# anyone try iyoto stone?



## panda (Dec 30, 2013)

they're available from 330mate but i can't interpret much useful information from their listing.

still in search of a fast cutting jnat near 1k grit.


----------



## Asteger (Dec 30, 2013)

I've got the one that was recently up on JNS. It's nice and big and clean, if a bit narrower than I'd like, but I've barely tried it so far. First impressions were that it was quite close to my Ikarashi also from JNS, but I haven't done a side-by-side comparison. (Can, in the future, if you'd like...)

I'm a big fan of the Ikarashi, by the way. Aren't you currently trialling Vinster's? If that one hasn't impressed you, then lower med naturals might not be your cup of tea. Generally, a natural's not going to be as fast as a synthetic as everyone will say. However, I hear that hard black Saeki can really do the job. There was one on JNS for ages, which finally sold this month. 

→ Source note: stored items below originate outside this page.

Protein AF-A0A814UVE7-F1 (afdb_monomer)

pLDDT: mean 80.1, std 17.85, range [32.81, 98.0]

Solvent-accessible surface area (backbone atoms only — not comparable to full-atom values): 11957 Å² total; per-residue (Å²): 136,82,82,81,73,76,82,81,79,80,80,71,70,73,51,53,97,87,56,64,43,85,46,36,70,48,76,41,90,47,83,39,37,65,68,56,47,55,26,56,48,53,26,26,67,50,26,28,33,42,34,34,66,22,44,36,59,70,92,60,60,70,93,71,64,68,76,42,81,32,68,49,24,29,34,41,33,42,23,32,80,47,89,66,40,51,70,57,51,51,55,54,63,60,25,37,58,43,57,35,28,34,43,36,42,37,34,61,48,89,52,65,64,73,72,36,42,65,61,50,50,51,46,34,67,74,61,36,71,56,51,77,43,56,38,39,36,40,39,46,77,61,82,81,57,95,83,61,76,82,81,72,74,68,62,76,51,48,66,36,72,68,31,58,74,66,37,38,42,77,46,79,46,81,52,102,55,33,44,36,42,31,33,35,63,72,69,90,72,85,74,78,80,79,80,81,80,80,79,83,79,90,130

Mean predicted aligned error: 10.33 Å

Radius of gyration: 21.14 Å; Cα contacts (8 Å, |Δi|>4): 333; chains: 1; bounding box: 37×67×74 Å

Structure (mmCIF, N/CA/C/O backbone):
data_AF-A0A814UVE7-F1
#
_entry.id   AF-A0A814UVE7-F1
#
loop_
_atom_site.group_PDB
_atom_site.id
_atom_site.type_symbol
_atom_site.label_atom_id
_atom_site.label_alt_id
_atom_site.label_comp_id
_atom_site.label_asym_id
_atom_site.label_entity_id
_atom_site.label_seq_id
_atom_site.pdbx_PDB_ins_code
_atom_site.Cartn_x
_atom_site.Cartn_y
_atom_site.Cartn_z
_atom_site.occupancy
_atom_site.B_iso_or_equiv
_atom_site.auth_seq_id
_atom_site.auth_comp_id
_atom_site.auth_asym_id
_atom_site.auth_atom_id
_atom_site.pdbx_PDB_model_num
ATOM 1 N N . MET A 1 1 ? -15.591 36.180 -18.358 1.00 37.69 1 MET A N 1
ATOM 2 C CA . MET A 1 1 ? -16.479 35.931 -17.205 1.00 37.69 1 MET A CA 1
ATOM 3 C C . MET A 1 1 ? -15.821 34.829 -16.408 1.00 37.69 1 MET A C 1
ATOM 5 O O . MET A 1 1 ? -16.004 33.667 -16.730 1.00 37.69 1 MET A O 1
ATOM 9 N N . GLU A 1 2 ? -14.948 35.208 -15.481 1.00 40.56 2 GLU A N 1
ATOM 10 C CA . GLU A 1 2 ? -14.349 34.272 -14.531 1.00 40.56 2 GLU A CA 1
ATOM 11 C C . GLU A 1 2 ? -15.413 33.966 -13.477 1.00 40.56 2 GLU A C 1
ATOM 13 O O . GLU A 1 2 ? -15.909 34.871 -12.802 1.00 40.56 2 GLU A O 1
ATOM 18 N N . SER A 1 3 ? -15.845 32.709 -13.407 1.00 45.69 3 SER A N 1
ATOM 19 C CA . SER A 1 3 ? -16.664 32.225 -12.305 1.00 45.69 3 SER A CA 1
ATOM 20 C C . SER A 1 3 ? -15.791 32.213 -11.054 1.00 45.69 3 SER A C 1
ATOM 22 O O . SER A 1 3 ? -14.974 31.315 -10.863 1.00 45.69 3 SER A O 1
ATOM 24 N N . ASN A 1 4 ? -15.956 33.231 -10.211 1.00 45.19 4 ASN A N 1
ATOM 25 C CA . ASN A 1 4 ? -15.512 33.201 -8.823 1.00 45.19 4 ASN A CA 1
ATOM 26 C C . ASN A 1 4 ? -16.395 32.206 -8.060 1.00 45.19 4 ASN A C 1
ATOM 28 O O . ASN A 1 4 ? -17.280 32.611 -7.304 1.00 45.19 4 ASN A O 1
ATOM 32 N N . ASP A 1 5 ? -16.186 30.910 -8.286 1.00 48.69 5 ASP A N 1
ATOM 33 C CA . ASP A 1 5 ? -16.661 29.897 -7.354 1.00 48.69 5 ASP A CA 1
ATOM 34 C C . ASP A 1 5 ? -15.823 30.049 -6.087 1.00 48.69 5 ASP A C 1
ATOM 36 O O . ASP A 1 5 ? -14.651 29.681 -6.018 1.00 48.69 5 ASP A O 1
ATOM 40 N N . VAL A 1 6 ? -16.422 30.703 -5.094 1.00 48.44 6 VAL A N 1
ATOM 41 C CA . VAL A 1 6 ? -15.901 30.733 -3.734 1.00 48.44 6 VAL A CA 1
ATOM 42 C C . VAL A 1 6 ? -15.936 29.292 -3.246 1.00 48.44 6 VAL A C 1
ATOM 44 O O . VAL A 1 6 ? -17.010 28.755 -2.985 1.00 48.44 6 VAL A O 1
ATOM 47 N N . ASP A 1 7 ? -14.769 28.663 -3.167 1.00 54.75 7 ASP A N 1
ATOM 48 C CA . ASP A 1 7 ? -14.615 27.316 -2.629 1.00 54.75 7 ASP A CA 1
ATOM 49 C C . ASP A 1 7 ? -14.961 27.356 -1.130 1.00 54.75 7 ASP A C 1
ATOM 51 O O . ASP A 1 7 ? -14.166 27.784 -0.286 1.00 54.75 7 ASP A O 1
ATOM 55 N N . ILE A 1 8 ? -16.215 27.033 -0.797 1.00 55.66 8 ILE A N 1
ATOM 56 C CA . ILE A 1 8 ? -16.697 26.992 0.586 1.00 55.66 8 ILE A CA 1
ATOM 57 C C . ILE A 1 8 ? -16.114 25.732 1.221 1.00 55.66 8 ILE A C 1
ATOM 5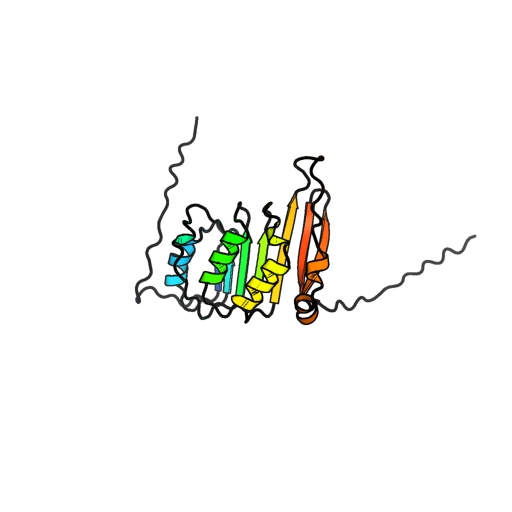9 O O . ILE A 1 8 ? -16.693 24.648 1.152 1.00 55.66 8 ILE A O 1
ATOM 63 N N . THR A 1 9 ? -14.962 25.882 1.867 1.00 56.94 9 THR A N 1
ATOM 64 C CA . THR A 1 9 ? -14.334 24.806 2.631 1.00 56.94 9 THR A CA 1
ATOM 65 C C . THR A 1 9 ? -15.084 24.600 3.948 1.00 56.94 9 THR A C 1
ATOM 67 O O . THR A 1 9 ? -14.976 25.372 4.903 1.00 56.94 9 THR A O 1
ATOM 70 N N . ILE A 1 10 ? -15.899 23.546 4.005 1.00 59.09 10 ILE A N 1
ATOM 71 C CA . ILE A 1 10 ? -16.562 23.117 5.240 1.00 59.09 10 ILE A CA 1
ATOM 72 C C . ILE A 1 10 ? -15.572 22.248 6.014 1.00 59.09 10 ILE A C 1
ATOM 74 O O . ILE A 1 10 ? -15.317 21.105 5.650 1.00 59.09 10 ILE A O 1
ATOM 78 N N . THR A 1 11 ? -15.019 22.777 7.104 1.00 66.12 11 THR A N 1
ATOM 79 C CA . THR A 1 11 ? -14.162 21.992 7.999 1.00 66.12 11 THR A CA 1
ATOM 80 C C . THR A 1 11 ? -15.013 21.098 8.896 1.00 66.12 11 THR A C 1
ATOM 82 O O . THR A 1 11 ? -15.910 21.559 9.607 1.00 66.12 11 THR A O 1
ATOM 85 N N . LEU A 1 12 ? -14.739 19.793 8.868 1.00 67.31 12 LEU A N 1
ATOM 86 C CA . LEU A 1 12 ? -15.393 18.841 9.760 1.00 67.31 12 LEU A CA 1
ATOM 87 C C . LEU A 1 12 ? -14.853 19.019 11.192 1.00 67.31 12 LEU A C 1
ATOM 89 O O . LEU A 1 12 ? -13.635 18.986 11.391 1.00 67.31 12 LEU A O 1
ATOM 93 N N . PRO A 1 13 ? -15.721 19.194 12.207 1.00 74.00 13 PRO A N 1
ATOM 94 C CA . PRO A 1 13 ? -15.275 19.232 13.593 1.00 74.00 13 PRO A CA 1
ATOM 95 C C . PRO A 1 13 ? -14.701 17.872 14.020 1.00 74.00 13 PRO A C 1
ATOM 97 O O . PRO A 1 13 ? -14.943 16.850 13.389 1.00 74.00 13 PRO A O 1
ATOM 100 N N . ILE A 1 14 ? -13.933 17.848 15.110 1.00 75.44 14 ILE A N 1
ATOM 101 C CA . ILE A 1 14 ? -13.440 16.597 15.703 1.00 75.44 14 ILE A CA 1
ATOM 102 C C . ILE A 1 14 ? -14.550 15.977 16.559 1.00 75.44 14 ILE A C 1
ATOM 104 O O . ILE A 1 14 ? -15.238 16.683 17.304 1.00 75.44 14 ILE A O 1
ATOM 108 N N . ALA A 1 15 ? -14.704 14.654 16.482 1.00 75.56 15 ALA A N 1
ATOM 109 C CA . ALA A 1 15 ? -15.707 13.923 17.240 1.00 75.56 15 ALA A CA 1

Actually, there are other non-finisher stones out there that we never hear of. Let us know if you dig up anything more.


----------



## icanhaschzbrgr (Dec 30, 2013)

and it would be nice if anyone explain to jnat noobs like me, why would you want to use slower medium grit jnat instead of synthetic stone? Does it leaves better finish? Other reasons?


----------



## Asteger (Dec 30, 2013)

Basically because of their feel and because there's a lot more too them. Not to overdo it, but they've all got a bit of personality and even maybe some history too. There are also more technical differences with edges, etc, but maybe someone else can cover that...

Oh, and another point is: why is fast always better?

... Sure, many people have time pressures if you work in a pro-kitchen even more so, but if you're investing in your equipment and you enjoy using what you have then surely speed wouldn't be your #1 concern. Perhaps the opposite.


----------



## tagheuer (Dec 30, 2013)

Thanks Asteger for info on Iyoto stone. 

I thought of getting one, but I think I have enough med grit natural stones.


----------



## Asteger (Dec 30, 2013)

tagheuer said:


> Thanks Asteger for info on Iyoto stone. I thought of getting one, but I think I have enough med grit natural stones.



You mean an Iyoto too? Well, they're not that common anyway.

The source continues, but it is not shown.